EXERCISE INSTRUCTIONS: Using the records below, write out again exactly the lines that begin at the line containing "ATOM 169 O O" and end at the line containing "ATOM 174 C CA", and no other lines.
Start of EXTRACTED MATERIAL
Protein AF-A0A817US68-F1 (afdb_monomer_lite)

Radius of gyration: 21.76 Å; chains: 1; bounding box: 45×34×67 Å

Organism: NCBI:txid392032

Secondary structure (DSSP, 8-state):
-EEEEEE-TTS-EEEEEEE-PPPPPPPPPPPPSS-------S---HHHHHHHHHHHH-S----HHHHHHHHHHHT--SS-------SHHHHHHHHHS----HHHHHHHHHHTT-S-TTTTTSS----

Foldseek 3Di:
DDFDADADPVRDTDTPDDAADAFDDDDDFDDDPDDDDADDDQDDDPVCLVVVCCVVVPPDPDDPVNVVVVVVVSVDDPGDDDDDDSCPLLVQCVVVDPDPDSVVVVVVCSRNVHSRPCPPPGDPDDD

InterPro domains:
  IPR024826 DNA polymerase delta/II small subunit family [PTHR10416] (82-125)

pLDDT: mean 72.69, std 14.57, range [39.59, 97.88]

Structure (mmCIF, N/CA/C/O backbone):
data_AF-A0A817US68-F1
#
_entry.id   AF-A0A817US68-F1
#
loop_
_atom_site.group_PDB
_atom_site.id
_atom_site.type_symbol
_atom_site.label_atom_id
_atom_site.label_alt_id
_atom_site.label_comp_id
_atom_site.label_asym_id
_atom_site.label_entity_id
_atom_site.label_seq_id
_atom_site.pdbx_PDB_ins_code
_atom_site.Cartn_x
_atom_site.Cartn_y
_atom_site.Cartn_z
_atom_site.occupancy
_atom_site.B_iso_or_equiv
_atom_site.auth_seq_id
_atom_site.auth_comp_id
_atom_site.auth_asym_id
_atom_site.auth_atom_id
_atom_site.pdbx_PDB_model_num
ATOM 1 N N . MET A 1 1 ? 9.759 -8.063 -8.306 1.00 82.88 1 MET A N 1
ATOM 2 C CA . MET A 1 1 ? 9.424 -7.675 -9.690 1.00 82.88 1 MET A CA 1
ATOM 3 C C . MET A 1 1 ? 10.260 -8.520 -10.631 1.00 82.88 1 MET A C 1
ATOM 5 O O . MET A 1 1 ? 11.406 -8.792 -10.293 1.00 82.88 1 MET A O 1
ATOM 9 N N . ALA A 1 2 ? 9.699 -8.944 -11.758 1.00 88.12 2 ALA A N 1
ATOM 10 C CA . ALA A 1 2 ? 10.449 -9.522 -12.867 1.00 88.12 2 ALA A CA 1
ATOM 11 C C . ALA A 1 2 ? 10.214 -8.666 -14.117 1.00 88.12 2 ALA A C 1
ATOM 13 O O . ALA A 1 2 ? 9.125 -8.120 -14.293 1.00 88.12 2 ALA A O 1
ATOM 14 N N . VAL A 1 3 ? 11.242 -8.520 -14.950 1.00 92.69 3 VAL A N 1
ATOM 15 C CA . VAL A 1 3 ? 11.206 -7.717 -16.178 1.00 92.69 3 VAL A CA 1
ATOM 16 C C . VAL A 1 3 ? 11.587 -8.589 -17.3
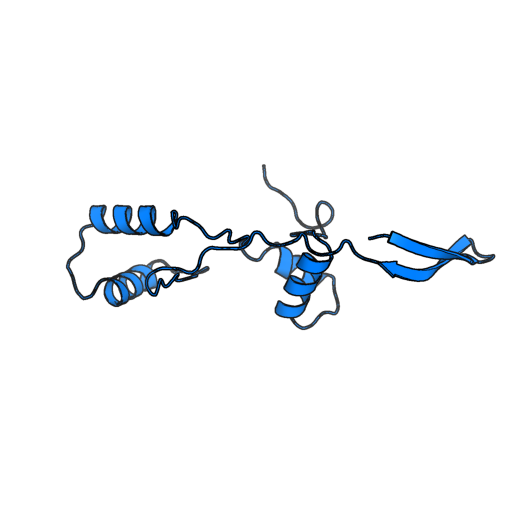69 1.00 92.69 3 VAL A C 1
ATOM 18 O O . VAL A 1 3 ? 12.447 -9.460 -17.255 1.00 92.69 3 VAL A O 1
ATOM 21 N N . HIS A 1 4 ? 10.934 -8.361 -18.501 1.00 94.94 4 HIS A N 1
ATOM 22 C CA . HIS A 1 4 ? 11.202 -9.000 -19.782 1.00 94.94 4 HIS A CA 1
ATOM 23 C C . HIS A 1 4 ? 11.430 -7.921 -20.841 1.00 94.94 4 HIS A C 1
ATOM 25 O O . HIS A 1 4 ? 10.726 -6.909 -20.893 1.00 94.94 4 HIS A O 1
ATOM 31 N N . GLY A 1 5 ? 12.420 -8.129 -21.699 1.00 96.25 5 GLY A N 1
ATOM 32 C CA . GLY A 1 5 ? 12.930 -7.097 -22.584 1.00 96.25 5 GLY A CA 1
ATOM 33 C C . GLY A 1 5 ? 14.101 -7.589 -23.414 1.00 96.25 5 GLY A C 1
ATOM 34 O O . GLY A 1 5 ? 14.377 -8.787 -23.460 1.00 96.25 5 GLY A O 1
ATOM 35 N N . TYR A 1 6 ? 14.782 -6.652 -24.055 1.00 96.81 6 TYR A N 1
ATOM 36 C CA . TYR A 1 6 ? 15.979 -6.912 -24.843 1.00 96.81 6 TYR A CA 1
ATOM 37 C C . TYR A 1 6 ? 16.997 -5.795 -24.626 1.00 96.81 6 TYR A C 1
ATOM 39 O O . TYR A 1 6 ? 16.638 -4.676 -24.269 1.00 96.81 6 TYR A O 1
ATOM 47 N N . GLU A 1 7 ? 18.269 -6.100 -24.838 1.00 97.88 7 GLU A N 1
ATOM 48 C CA . GLU A 1 7 ? 19.347 -5.114 -24.823 1.00 97.88 7 GLU A CA 1
ATOM 49 C C . GLU A 1 7 ? 19.499 -4.514 -26.226 1.00 97.88 7 GLU A C 1
ATOM 51 O O . GLU A 1 7 ? 19.444 -5.244 -27.217 1.00 97.88 7 GLU A O 1
ATOM 56 N N . ASN A 1 8 ? 19.614 -3.189 -26.325 1.00 95.88 8 ASN A N 1
ATOM 57 C CA . ASN A 1 8 ? 19.900 -2.515 -27.590 1.00 95.88 8 ASN A CA 1
ATOM 58 C C . ASN A 1 8 ? 21.417 -2.481 -27.875 1.00 95.88 8 ASN A C 1
ATOM 60 O O . ASN A 1 8 ? 22.231 -2.850 -27.032 1.00 95.88 8 ASN A O 1
ATOM 64 N N . ASP A 1 9 ? 21.806 -1.977 -29.047 1.00 96.56 9 ASP A N 1
ATOM 65 C CA . ASP A 1 9 ? 23.218 -1.903 -29.460 1.00 96.56 9 ASP A CA 1
ATOM 66 C C . ASP A 1 9 ? 24.074 -0.945 -28.599 1.00 96.56 9 ASP A C 1
ATOM 68 O O . ASP A 1 9 ? 25.301 -0.974 -28.666 1.00 96.56 9 ASP A O 1
ATOM 72 N N . GLU A 1 10 ? 23.441 -0.103 -27.777 1.00 96.44 10 GLU A N 1
ATOM 73 C CA . GLU A 1 10 ? 24.098 0.817 -26.839 1.00 96.44 10 GLU A CA 1
ATOM 74 C C . GLU A 1 10 ? 24.300 0.195 -25.442 1.00 96.44 10 GLU A C 1
ATOM 76 O O . GLU A 1 10 ? 24.820 0.855 -24.542 1.00 96.44 10 GLU A O 1
ATOM 81 N N . GLY A 1 11 ? 23.888 -1.062 -25.240 1.00 94.25 11 GLY A N 1
ATOM 82 C CA . GLY A 1 11 ? 23.956 -1.750 -23.948 1.00 94.25 11 GLY A CA 1
ATOM 83 C C . GLY A 1 11 ? 22.844 -1.361 -22.966 1.00 94.25 11 GLY A C 1
ATOM 84 O O . GLY A 1 11 ? 22.946 -1.599 -21.762 1.00 94.25 11 GLY A O 1
ATOM 85 N N . VAL A 1 12 ? 21.775 -0.723 -23.451 1.00 95.69 12 VAL A N 1
ATOM 86 C CA . VAL A 1 12 ? 20.612 -0.323 -22.650 1.00 95.69 12 VAL A CA 1
ATOM 87 C C . VAL A 1 12 ? 19.536 -1.402 -22.730 1.00 95.69 12 VAL A C 1
ATOM 89 O O . VAL A 1 12 ? 19.095 -1.789 -23.813 1.00 95.69 12 VAL A O 1
ATOM 92 N N . PHE A 1 13 ? 19.062 -1.861 -21.571 1.00 95.50 13 PHE A N 1
ATOM 93 C CA . PHE A 1 13 ? 17.977 -2.836 -21.496 1.00 95.50 13 PHE A CA 1
ATOM 94 C C . PHE A 1 13 ? 16.606 -2.164 -21.660 1.00 95.50 13 PHE A C 1
ATOM 96 O O . PHE A 1 13 ? 16.157 -1.404 -20.800 1.00 95.50 13 PHE A O 1
ATOM 103 N N . ILE A 1 14 ? 15.918 -2.477 -22.755 1.00 95.00 14 ILE A N 1
ATOM 104 C CA . ILE A 1 14 ? 14.575 -1.996 -23.072 1.00 95.00 14 ILE A CA 1
ATOM 105 C C . ILE A 1 14 ? 13.539 -2.964 -22.498 1.00 95.00 14 ILE A C 1
ATOM 107 O O . ILE A 1 14 ? 13.408 -4.106 -22.944 1.00 95.00 14 ILE A O 1
ATOM 111 N N . VAL A 1 15 ? 12.771 -2.498 -21.512 1.00 95.12 15 VAL A N 1
ATOM 112 C CA . VAL A 1 15 ? 11.706 -3.282 -20.872 1.00 95.12 15 VAL A CA 1
ATOM 113 C C . VAL A 1 15 ? 10.450 -3.264 -21.743 1.00 95.12 15 VAL A C 1
ATOM 115 O O . VAL A 1 15 ? 9.907 -2.206 -22.044 1.00 95.12 15 VAL A O 1
ATOM 118 N N . THR A 1 16 ? 9.966 -4.447 -22.117 1.00 93.50 16 THR A N 1
ATOM 119 C CA . THR A 1 16 ? 8.717 -4.618 -22.885 1.00 93.50 16 THR A CA 1
ATOM 120 C C . THR A 1 16 ? 7.550 -5.010 -21.991 1.00 93.50 16 THR A C 1
ATOM 122 O O . THR A 1 16 ? 6.424 -4.569 -22.206 1.00 93.50 16 THR A O 1
ATOM 125 N N . VAL A 1 17 ? 7.815 -5.832 -20.976 1.00 92.00 17 VAL A N 1
ATOM 126 C CA . VAL A 1 17 ? 6.821 -6.313 -20.016 1.00 92.00 17 VAL A CA 1
ATOM 127 C C . VAL A 1 17 ? 7.477 -6.398 -18.645 1.00 92.00 17 VAL A C 1
ATOM 129 O O . VAL A 1 17 ? 8.643 -6.770 -18.524 1.00 92.00 17 VAL A O 1
ATOM 132 N N . TYR A 1 18 ? 6.723 -6.095 -17.597 1.00 92.06 18 TYR A N 1
ATOM 133 C CA . TYR A 1 18 ? 7.127 -6.361 -16.224 1.00 92.06 18 TYR A CA 1
ATOM 134 C C . TYR A 1 18 ? 5.967 -6.981 -15.449 1.00 92.06 18 TYR A C 1
ATOM 136 O O . TYR A 1 18 ? 4.801 -6.804 -15.801 1.00 92.06 18 TYR A O 1
ATOM 144 N N . CYS A 1 19 ? 6.288 -7.711 -14.387 1.00 87.12 19 CYS A N 1
ATOM 145 C CA . CYS A 1 19 ? 5.297 -8.225 -13.455 1.00 87.12 19 CYS A CA 1
ATOM 146 C C . CYS A 1 19 ? 5.751 -8.082 -11.999 1.00 87.12 19 CYS A C 1
ATOM 148 O O . CYS A 1 19 ? 6.943 -8.105 -11.659 1.00 87.12 19 CYS A O 1
ATOM 150 N N . CYS A 1 20 ? 4.766 -7.931 -11.120 1.00 83.50 20 CYS A N 1
ATOM 151 C CA . CYS A 1 20 ? 4.942 -7.886 -9.675 1.00 83.50 20 CYS A CA 1
ATOM 152 C C . CYS A 1 20 ? 4.478 -9.210 -9.063 1.00 83.50 20 CYS A C 1
ATOM 154 O O . CYS A 1 20 ? 3.819 -10.014 -9.717 1.00 83.50 20 CYS A O 1
ATOM 156 N N . LYS A 1 21 ? 4.882 -9.474 -7.819 1.00 79.38 21 LYS A N 1
ATOM 157 C CA . LYS A 1 21 ? 4.438 -10.677 -7.119 1.00 79.38 21 LYS A CA 1
ATOM 158 C C . LYS A 1 21 ? 2.969 -10.491 -6.742 1.00 79.38 21 LYS A C 1
ATOM 160 O O . LYS A 1 21 ? 2.652 -9.505 -6.087 1.00 79.38 21 LYS A O 1
ATOM 165 N N . ASP A 1 22 ? 2.113 -11.438 -7.108 1.00 74.25 22 ASP A N 1
ATOM 166 C CA . ASP A 1 22 ? 0.705 -11.383 -6.719 1.00 74.25 22 ASP A CA 1
ATOM 167 C C . ASP A 1 22 ? 0.532 -11.365 -5.195 1.00 74.25 22 ASP A C 1
ATOM 169 O O . ASP A 1 22 ? 1.348 -11.908 -4.434 1.00 74.25 22 ASP A O 1
ATOM 173 N N . LEU A 1 23 ? -0.564 -10.742 -4.752 1.00 75.31 23 LEU A N 1
ATOM 174 C CA . LEU A 1 23 ? -0.949 -10.729 -3.348 1.00 75.31 23 LEU A CA 1
ATOM 175 C C . LEU A 1 23 ? -1.090 -12.164 -2.839 1.00 75.31 23 LEU A C 1
ATOM 177 O O . LEU A 1 23 ? -1.669 -13.036 -3.487 1.00 75.31 23 LEU A O 1
ATOM 181 N N . SER A 1 24 ? -0.561 -12.405 -1.642 1.00 73.88 24 SER A N 1
ATOM 182 C CA . SER A 1 24 ? -0.748 -13.696 -0.982 1.00 73.88 24 SER A CA 1
ATOM 183 C C . SER A 1 24 ? -2.233 -13.909 -0.706 1.00 73.88 24 SER A C 1
ATOM 185 O O . SER A 1 24 ? -2.914 -12.976 -0.282 1.00 73.88 24 SER A O 1
ATOM 187 N N . ILE A 1 25 ? -2.720 -15.134 -0.919 1.00 74.62 25 ILE A N 1
ATOM 188 C CA . ILE A 1 25 ? -4.120 -15.491 -0.668 1.00 74.62 25 ILE A CA 1
ATOM 189 C C . ILE A 1 25 ? -4.450 -15.139 0.792 1.00 74.62 25 ILE A C 1
ATOM 191 O O . ILE A 1 25 ? -3.829 -15.704 1.703 1.00 74.62 25 ILE A O 1
ATOM 195 N N . PRO A 1 26 ? -5.390 -14.207 1.043 1.00 71.88 26 PRO A N 1
ATOM 196 C CA . PRO A 1 26 ? -5.774 -13.857 2.399 1.00 71.88 26 PRO A CA 1
ATOM 197 C C . PRO A 1 26 ? -6.343 -15.084 3.110 1.00 71.88 26 PRO A C 1
ATOM 199 O O . PRO A 1 26 ? -7.114 -15.850 2.529 1.00 71.88 26 PRO A O 1
ATOM 202 N N . LYS A 1 27 ? -5.998 -15.271 4.388 1.00 77.31 27 LYS A N 1
ATOM 203 C CA . LYS A 1 27 ? -6.687 -16.273 5.209 1.00 77.31 27 LYS A CA 1
ATOM 204 C C . LYS A 1 27 ? -8.153 -15.871 5.339 1.00 77.31 27 LYS A C 1
ATOM 206 O O . LYS A 1 27 ? -8.445 -14.738 5.714 1.00 77.31 27 LYS A O 1
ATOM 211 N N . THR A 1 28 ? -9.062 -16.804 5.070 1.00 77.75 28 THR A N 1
End of EXTRACTED MATERIAL
RESULT OF THIS TASK:
ATOM 169 O O . ASP A 1 22 ? 1.348 -11.908 -4.434 1.00 74.25 22 ASP A O 1
ATOM 173 N N . LEU A 1 23 ? -0.564 -10.742 -4.752 1.00 75.31 23 LEU A N 1
ATOM 174 C CA . LEU A 1 23 ? -0.949 -10.729 -3.348 1.00 75.31 23 LEU A CA 1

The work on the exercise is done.